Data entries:
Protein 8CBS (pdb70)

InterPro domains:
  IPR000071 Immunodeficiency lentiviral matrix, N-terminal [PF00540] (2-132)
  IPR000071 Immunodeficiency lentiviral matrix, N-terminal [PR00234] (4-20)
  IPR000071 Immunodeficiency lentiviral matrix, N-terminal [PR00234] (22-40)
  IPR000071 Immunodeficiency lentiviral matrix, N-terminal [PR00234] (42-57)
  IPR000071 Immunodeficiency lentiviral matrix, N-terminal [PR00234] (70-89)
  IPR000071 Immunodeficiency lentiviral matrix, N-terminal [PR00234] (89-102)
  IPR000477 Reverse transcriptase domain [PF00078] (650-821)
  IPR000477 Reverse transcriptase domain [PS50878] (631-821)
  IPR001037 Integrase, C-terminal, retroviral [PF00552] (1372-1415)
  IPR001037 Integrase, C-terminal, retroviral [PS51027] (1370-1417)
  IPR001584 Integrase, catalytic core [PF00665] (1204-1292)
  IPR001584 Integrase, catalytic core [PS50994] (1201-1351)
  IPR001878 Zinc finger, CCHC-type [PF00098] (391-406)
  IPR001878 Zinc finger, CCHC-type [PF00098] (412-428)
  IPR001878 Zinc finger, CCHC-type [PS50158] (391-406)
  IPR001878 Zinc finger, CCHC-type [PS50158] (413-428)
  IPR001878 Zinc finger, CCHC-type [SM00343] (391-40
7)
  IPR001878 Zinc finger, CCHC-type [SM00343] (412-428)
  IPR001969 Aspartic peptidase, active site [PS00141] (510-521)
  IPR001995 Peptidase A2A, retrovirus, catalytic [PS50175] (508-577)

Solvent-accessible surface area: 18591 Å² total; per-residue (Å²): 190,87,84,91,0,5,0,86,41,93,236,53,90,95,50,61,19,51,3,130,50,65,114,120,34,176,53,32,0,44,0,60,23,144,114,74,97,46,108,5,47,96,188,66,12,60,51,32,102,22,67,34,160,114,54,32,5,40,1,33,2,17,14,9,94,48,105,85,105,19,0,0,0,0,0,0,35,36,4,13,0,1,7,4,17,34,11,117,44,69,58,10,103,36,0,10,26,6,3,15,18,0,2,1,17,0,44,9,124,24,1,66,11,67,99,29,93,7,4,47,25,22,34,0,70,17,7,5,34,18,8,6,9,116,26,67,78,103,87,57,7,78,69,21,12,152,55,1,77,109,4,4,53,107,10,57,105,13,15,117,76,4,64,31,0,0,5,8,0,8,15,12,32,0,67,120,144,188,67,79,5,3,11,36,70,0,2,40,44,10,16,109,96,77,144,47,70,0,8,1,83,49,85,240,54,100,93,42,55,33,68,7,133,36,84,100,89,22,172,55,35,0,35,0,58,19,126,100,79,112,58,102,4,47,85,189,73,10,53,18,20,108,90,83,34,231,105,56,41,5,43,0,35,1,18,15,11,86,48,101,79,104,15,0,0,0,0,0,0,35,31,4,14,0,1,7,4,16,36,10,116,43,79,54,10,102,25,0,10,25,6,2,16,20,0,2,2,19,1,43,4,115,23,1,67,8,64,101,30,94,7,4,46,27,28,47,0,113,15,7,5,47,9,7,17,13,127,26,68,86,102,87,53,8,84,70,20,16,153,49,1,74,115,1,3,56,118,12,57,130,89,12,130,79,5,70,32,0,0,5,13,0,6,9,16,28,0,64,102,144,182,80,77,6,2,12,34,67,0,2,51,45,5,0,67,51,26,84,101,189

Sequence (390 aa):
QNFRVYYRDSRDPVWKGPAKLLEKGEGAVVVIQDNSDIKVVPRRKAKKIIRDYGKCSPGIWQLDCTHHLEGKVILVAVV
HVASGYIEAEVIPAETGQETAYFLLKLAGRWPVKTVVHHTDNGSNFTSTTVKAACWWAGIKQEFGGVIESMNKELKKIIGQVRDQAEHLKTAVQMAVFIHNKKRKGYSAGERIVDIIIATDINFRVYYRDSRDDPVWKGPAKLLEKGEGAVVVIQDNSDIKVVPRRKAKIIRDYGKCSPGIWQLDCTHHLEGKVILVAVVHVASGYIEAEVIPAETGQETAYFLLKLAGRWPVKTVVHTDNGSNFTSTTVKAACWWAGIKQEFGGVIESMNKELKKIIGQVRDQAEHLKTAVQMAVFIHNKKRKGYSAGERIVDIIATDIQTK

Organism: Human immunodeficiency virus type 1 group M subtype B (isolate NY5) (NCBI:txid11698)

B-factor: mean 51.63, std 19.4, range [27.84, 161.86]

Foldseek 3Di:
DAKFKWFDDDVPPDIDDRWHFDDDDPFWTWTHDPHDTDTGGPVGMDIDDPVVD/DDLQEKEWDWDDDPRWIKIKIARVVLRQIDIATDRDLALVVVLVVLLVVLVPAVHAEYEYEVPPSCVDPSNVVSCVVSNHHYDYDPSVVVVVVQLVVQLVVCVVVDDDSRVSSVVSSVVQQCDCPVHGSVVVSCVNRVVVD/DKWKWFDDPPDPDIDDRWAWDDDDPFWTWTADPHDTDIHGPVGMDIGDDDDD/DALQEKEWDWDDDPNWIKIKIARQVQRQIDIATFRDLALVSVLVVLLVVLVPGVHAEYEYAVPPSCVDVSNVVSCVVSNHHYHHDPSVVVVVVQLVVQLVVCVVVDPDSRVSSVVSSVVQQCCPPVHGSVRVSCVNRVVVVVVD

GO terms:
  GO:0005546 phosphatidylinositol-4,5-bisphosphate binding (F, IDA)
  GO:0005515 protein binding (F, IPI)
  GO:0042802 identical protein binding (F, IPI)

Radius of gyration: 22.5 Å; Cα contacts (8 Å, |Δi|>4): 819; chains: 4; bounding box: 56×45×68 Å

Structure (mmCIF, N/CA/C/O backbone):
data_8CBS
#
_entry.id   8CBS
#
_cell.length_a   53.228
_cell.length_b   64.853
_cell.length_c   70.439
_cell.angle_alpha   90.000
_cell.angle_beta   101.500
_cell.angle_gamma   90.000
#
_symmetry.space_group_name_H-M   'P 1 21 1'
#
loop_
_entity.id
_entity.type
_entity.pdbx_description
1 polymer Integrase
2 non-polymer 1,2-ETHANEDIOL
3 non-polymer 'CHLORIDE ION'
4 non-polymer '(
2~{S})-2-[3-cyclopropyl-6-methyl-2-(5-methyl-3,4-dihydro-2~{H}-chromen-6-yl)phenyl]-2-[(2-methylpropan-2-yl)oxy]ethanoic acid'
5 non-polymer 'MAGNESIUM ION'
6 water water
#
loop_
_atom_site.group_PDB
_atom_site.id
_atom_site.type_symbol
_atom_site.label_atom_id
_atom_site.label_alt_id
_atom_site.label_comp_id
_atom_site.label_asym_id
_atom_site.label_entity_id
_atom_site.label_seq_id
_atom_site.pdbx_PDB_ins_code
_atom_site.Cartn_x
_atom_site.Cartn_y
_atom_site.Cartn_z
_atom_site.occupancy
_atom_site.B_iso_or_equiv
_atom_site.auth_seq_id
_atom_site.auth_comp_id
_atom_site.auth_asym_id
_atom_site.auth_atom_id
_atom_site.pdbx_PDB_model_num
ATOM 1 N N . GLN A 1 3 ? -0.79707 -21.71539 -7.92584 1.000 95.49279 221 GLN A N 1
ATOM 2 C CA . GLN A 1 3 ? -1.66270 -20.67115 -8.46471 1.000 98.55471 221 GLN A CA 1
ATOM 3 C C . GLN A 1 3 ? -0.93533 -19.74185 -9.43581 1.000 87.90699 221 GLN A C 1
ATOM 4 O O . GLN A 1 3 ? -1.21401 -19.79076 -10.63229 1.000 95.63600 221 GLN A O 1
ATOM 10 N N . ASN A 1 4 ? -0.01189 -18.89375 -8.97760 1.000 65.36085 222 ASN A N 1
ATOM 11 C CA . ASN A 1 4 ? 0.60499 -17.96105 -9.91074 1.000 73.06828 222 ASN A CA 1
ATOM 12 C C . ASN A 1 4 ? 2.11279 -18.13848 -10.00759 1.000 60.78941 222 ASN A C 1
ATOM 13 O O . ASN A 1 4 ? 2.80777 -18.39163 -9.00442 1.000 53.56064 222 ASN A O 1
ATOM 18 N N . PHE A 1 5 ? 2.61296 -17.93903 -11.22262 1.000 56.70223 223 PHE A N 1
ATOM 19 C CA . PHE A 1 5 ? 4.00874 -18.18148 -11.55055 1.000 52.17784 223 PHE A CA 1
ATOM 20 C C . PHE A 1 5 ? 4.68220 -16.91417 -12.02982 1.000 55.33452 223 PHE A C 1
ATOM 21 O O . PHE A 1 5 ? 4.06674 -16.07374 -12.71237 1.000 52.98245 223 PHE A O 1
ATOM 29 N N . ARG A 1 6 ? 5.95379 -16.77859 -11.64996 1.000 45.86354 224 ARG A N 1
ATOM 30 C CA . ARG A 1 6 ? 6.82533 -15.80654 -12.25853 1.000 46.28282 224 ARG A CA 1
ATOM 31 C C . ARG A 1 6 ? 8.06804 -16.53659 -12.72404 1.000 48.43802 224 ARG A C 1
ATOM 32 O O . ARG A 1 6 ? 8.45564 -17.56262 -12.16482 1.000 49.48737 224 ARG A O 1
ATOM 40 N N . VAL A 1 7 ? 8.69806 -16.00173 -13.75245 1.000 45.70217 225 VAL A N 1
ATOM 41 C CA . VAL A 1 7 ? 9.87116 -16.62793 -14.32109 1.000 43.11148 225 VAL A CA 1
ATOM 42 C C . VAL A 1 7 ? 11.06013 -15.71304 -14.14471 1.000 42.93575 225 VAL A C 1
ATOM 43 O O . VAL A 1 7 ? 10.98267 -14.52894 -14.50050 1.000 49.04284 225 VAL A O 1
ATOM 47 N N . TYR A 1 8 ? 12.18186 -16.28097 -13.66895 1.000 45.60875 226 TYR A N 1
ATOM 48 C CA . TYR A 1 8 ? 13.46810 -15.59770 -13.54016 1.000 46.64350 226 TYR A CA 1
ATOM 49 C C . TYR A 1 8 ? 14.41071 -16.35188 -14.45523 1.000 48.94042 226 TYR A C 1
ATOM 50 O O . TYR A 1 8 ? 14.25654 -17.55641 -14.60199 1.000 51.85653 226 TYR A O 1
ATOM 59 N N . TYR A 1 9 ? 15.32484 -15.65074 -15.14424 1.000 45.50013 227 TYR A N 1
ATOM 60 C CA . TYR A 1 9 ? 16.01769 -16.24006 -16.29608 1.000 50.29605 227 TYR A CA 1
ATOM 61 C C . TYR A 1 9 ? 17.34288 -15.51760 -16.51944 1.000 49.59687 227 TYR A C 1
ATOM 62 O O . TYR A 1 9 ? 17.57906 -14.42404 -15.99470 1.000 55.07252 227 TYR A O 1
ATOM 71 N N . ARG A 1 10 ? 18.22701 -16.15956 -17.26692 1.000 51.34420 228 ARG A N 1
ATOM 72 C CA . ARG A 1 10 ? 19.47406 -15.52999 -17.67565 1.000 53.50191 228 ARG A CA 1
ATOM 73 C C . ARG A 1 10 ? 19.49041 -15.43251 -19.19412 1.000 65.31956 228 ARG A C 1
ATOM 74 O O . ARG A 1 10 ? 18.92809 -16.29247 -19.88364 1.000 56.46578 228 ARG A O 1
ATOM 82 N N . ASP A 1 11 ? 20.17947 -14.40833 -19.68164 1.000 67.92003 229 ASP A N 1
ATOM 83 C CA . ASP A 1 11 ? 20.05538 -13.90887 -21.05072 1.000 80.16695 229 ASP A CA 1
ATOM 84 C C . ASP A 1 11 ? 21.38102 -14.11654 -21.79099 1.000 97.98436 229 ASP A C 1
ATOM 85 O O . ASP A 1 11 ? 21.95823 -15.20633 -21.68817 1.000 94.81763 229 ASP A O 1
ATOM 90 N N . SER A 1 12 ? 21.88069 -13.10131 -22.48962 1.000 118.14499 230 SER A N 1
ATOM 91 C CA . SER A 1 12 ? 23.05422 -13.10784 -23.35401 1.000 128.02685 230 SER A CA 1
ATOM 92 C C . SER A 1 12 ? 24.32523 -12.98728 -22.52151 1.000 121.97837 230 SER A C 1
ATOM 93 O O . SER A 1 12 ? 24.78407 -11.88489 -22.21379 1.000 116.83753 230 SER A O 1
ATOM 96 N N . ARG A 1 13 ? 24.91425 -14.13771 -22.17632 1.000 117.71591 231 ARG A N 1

WHAT YOU NEED TO DO
Out of the preceding entries, pull every line containing the string "CCHC".

RESPONSE TO THE EXERCISE
  IPR001878 Zinc finger, CCHC-type [PF00098] (391-406)
  IPR001878 Zinc finger, CCHC-type [PF00098] (412-428)
  IPR001878 Zinc finger, CCHC-type [PS50158] (391-406)
  IPR001878 Zinc finger, CCHC-type [PS50158] (413-428)
  IPR001878 Zinc finger, CCHC-type [SM00343] (391-40
  IPR001878 Zinc finger, CCHC-type [SM00343] (412-428)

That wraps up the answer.